Records from a data collection:
*** Block opens ***
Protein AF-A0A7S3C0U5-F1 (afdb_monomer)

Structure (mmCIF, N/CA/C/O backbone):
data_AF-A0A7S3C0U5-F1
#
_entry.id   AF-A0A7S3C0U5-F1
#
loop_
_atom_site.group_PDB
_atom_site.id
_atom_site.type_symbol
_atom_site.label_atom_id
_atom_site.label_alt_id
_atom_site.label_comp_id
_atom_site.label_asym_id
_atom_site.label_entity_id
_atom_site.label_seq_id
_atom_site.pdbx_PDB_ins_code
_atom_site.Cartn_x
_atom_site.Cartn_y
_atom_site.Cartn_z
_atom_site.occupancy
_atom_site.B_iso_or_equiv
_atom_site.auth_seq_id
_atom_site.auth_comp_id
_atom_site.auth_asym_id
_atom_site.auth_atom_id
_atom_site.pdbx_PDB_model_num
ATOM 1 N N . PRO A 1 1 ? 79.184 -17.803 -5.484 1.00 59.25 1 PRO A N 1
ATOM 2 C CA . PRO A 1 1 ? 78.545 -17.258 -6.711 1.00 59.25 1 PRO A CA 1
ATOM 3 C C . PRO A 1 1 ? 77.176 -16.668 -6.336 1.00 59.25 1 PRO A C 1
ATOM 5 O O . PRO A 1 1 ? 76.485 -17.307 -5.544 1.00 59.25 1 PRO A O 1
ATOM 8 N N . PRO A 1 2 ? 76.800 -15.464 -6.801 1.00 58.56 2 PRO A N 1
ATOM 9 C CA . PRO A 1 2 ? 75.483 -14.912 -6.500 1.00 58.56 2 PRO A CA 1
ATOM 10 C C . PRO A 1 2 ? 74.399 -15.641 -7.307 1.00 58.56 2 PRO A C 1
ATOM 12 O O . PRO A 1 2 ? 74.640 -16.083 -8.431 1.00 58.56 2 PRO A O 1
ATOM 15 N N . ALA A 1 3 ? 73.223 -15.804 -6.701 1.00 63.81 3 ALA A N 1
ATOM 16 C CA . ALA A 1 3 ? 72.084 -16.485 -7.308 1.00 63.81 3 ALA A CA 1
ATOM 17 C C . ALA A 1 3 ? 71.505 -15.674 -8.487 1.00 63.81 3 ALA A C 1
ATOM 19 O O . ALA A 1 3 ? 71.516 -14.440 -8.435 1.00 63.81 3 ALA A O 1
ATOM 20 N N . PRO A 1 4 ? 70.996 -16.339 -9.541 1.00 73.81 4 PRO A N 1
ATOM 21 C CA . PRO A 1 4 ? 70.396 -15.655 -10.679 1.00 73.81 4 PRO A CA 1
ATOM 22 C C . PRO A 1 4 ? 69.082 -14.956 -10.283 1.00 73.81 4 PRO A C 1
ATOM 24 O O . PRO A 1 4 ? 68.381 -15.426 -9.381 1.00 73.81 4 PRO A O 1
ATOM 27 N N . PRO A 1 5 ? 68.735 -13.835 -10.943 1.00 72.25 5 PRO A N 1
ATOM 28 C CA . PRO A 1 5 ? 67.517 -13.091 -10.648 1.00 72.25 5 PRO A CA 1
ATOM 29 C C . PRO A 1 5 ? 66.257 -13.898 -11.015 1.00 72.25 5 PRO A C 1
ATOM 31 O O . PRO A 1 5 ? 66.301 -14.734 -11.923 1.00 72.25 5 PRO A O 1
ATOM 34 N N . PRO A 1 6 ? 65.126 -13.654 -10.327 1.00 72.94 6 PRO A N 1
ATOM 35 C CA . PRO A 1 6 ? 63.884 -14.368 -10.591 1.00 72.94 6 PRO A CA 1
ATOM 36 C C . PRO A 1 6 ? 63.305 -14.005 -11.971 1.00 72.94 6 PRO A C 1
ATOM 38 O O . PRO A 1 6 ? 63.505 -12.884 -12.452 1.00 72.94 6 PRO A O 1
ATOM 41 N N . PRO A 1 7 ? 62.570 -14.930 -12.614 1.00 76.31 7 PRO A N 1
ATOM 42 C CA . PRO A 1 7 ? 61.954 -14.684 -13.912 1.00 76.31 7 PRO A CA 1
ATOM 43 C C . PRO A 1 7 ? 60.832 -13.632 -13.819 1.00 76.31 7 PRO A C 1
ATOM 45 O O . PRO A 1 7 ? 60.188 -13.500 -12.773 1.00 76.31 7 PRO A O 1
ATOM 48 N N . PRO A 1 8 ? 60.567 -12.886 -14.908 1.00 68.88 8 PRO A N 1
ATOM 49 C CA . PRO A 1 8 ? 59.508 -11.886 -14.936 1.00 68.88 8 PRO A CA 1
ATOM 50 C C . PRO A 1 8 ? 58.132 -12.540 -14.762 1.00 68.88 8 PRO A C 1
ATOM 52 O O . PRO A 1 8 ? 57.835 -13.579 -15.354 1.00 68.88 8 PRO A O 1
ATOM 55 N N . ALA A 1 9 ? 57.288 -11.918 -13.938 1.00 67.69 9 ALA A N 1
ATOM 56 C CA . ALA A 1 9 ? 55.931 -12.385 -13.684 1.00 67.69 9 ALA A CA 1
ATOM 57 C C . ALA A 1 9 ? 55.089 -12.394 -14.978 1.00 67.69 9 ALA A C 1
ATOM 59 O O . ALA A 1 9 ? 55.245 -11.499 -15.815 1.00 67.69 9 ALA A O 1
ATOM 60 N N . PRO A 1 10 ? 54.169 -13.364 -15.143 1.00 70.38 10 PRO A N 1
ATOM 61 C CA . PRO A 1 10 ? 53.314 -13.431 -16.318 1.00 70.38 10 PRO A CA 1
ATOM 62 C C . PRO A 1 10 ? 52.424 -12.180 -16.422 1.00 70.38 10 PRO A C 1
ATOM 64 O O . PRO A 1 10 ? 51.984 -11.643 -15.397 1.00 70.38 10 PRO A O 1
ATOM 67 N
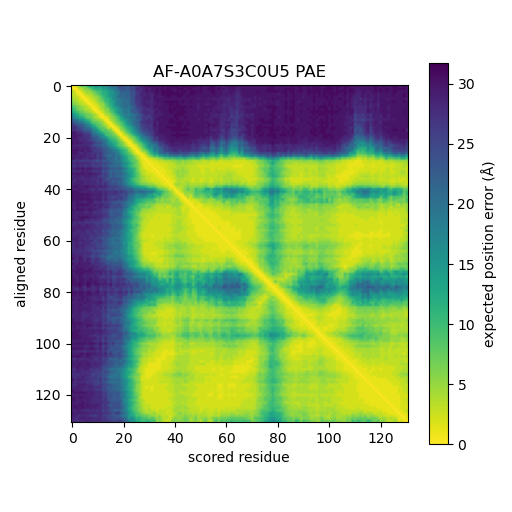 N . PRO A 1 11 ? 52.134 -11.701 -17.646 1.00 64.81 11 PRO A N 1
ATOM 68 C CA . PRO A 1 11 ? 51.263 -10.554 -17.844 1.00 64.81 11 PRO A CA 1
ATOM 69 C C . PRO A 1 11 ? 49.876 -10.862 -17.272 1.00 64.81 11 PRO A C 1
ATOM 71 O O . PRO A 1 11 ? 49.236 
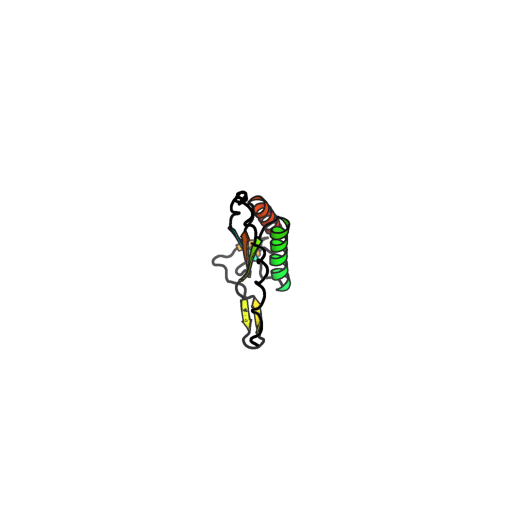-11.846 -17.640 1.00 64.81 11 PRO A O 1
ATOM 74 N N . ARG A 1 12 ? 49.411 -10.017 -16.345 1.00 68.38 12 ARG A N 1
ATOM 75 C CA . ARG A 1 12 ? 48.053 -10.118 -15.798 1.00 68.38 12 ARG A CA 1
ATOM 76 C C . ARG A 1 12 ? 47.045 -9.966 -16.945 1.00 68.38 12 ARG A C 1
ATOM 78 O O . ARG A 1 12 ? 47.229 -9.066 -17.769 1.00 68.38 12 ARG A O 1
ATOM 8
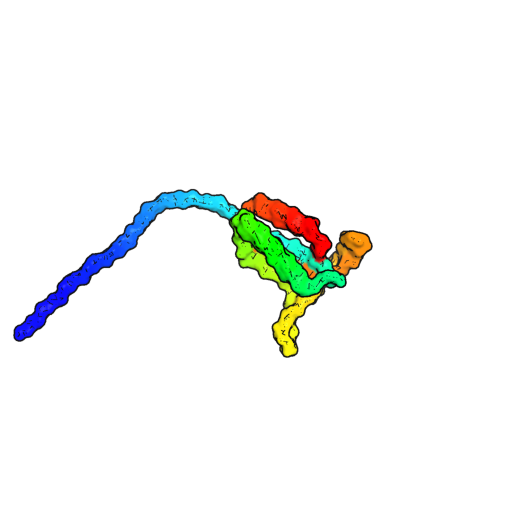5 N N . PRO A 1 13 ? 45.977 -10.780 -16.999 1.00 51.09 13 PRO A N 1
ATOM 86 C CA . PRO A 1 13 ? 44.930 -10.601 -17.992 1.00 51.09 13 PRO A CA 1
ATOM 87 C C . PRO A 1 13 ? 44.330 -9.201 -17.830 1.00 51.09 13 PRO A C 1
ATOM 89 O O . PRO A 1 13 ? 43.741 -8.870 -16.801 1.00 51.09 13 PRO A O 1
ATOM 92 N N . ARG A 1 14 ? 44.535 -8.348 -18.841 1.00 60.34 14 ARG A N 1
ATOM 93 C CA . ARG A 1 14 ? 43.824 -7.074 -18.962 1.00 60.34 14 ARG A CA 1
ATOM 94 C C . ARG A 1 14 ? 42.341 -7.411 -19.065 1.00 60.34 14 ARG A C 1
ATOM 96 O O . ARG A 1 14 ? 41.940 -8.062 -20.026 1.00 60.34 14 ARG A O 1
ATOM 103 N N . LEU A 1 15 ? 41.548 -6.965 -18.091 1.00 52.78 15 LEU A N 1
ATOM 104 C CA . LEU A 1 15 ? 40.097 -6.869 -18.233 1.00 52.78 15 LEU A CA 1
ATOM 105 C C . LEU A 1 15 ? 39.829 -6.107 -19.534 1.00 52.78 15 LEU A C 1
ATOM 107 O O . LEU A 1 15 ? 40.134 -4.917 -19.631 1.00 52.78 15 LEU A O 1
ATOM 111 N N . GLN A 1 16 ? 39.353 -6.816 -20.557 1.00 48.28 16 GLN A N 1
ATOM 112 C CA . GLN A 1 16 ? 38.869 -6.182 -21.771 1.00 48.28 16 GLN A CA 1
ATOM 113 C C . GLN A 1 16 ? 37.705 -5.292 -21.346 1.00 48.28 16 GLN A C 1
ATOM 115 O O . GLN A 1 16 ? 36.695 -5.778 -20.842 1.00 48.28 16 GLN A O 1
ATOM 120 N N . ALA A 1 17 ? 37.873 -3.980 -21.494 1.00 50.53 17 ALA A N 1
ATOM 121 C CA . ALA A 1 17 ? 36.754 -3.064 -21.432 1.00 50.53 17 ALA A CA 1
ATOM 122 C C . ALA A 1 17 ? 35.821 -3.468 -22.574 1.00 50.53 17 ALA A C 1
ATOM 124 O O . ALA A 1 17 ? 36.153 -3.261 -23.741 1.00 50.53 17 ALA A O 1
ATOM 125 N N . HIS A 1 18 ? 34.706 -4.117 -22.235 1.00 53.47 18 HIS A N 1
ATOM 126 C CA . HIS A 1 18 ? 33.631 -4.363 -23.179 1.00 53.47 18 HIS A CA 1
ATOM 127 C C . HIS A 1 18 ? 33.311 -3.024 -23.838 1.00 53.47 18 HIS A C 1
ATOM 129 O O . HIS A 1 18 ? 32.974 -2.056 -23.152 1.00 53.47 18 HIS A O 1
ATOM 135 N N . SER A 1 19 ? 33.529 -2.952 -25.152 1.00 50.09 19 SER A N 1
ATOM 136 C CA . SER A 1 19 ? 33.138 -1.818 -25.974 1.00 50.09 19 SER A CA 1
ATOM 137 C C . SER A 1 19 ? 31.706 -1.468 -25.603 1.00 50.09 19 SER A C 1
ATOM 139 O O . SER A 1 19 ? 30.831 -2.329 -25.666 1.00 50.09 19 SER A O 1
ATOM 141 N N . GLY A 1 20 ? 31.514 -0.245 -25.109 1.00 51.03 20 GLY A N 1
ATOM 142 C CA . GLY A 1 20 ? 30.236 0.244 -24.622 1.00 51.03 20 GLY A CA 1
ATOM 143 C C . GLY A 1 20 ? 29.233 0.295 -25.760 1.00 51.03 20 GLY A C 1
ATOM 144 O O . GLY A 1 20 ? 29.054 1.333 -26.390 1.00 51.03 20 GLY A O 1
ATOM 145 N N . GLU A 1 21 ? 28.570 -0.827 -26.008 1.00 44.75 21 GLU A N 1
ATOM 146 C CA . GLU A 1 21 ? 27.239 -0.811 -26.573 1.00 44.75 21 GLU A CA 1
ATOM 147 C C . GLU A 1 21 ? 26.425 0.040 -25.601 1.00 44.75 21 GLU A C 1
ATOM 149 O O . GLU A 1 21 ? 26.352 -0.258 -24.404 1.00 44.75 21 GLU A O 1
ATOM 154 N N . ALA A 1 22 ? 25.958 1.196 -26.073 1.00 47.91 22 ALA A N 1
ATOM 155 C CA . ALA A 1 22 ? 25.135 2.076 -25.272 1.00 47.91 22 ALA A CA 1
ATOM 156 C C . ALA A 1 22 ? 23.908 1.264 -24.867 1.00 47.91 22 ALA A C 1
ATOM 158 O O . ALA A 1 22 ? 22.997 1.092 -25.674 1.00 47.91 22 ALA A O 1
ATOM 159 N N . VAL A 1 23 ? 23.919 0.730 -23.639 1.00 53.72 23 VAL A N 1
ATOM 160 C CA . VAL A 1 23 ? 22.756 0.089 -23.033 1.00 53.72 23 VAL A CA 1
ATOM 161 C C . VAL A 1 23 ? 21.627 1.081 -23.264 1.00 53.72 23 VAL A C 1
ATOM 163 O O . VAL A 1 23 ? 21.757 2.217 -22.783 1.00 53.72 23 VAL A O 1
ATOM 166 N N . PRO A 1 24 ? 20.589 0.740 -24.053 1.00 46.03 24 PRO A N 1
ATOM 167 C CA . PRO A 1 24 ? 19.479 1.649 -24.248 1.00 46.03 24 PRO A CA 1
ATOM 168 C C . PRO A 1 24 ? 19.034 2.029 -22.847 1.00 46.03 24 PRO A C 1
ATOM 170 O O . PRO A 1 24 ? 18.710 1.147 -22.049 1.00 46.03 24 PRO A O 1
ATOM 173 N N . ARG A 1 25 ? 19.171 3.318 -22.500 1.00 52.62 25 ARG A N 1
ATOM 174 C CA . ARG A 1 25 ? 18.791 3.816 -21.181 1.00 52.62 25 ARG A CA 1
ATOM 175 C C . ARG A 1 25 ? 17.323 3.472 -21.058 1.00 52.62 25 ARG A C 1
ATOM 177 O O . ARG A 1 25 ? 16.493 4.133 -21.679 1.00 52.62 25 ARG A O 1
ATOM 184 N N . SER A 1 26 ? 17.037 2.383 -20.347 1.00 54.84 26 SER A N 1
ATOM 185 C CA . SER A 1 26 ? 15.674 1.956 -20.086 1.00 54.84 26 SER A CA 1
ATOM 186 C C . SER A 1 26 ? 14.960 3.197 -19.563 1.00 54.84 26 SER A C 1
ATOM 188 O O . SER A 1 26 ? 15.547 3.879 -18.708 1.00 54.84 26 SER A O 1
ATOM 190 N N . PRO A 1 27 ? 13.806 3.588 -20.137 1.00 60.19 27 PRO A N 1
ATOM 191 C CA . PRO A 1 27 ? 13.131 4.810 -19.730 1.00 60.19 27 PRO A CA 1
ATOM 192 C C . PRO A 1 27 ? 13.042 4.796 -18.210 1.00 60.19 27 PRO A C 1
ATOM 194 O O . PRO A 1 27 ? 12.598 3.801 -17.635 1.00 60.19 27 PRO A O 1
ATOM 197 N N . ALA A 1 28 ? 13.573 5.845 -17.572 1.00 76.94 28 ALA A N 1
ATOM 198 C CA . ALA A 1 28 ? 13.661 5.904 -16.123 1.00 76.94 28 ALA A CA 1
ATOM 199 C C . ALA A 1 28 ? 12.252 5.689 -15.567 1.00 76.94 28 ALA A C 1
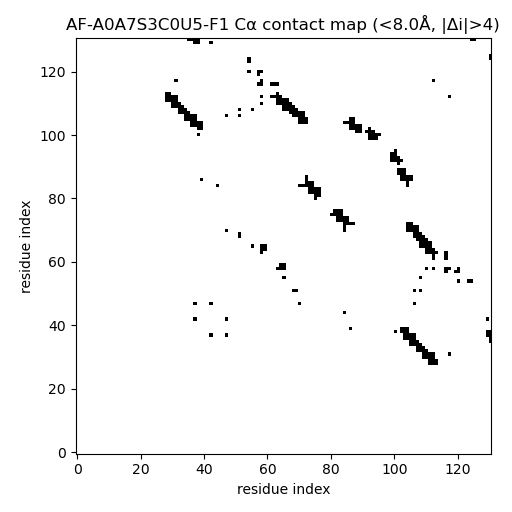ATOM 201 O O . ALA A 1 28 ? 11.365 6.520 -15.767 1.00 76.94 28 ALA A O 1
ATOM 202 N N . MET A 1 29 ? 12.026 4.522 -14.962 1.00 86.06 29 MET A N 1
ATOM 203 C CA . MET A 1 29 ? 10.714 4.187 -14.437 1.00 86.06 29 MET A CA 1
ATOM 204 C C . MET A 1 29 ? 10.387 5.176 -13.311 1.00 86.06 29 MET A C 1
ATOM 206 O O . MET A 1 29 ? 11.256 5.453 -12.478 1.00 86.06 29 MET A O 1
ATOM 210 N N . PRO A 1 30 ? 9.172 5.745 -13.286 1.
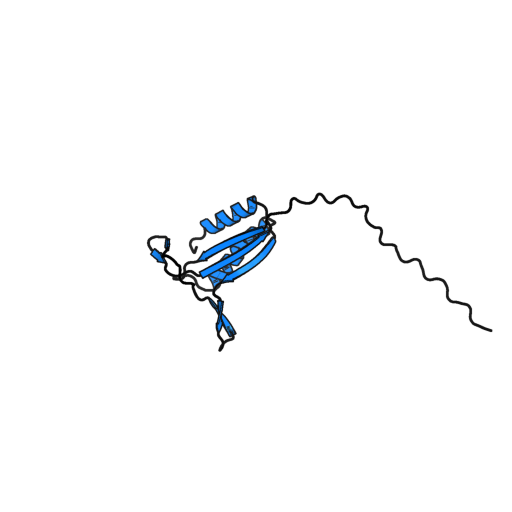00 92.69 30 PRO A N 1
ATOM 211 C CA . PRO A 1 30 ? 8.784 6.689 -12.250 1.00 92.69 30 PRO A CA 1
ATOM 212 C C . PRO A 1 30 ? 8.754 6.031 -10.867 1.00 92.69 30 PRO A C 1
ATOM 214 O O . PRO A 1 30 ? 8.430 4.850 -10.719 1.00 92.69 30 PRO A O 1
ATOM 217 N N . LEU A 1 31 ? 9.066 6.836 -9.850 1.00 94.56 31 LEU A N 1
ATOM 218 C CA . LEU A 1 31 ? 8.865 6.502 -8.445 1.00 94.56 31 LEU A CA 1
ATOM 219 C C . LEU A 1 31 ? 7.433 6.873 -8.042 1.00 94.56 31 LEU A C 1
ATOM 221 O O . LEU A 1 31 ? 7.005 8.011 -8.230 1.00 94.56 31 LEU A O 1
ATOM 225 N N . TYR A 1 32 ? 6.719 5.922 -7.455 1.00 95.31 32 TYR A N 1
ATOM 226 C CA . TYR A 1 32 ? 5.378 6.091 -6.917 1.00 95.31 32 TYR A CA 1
*** Block closes ***
TASK DIRECTIONS: Print exactly the lines above from the one with "ATOM 147 C C" to the one with "ATOM 166 N N", including both.

YOUR SOLUTION:
ATOM 147 C C . GLU A 1 21 ? 26.425 0.040 -25.601 1.00 44.75 21 GLU A C 1
ATOM 149 O O . GLU A 1 21 ? 26.352 -0.258 -24.404 1.00 44.75 21 GLU A O 1
ATOM 154 N N . ALA A 1 22 ? 25.958 1.196 -26.073 1.00 47.91 22 ALA A N 1
ATOM 155 C CA . ALA A 1 22 ? 25.135 2.076 -25.272 1.00 47.91 22 ALA A CA 1
ATOM 156 C C . ALA A 1 22 ? 23.908 1.264 -24.867 1.00 47.91 22 ALA A C 1
ATOM 158 O O . ALA A 1 22 ? 22.997 1.092 -25.674 1.00 47.91 22 ALA A O 1
ATOM 159 N N . VAL A 1 23 ? 23.919 0.730 -23.639 1.00 53.72 23 VAL A N 1
ATOM 160 C CA . VAL A 1 23 ? 22.756 0.089 -23.033 1.00 53.72 23 VAL A CA 1
ATOM 161 C C . VAL A 1 23 ? 21.627 1.081 -23.264 1.00 53.72 23 VAL A C 1
ATOM 163 O O . VAL A 1 23 ? 21.757 2.217 -22.783 1.00 53.72 23 VAL A O 1
ATOM 166 N N . PRO A 1 24 ? 20.589 0.740 -24.053 1.00 46.03 24 PRO A N 1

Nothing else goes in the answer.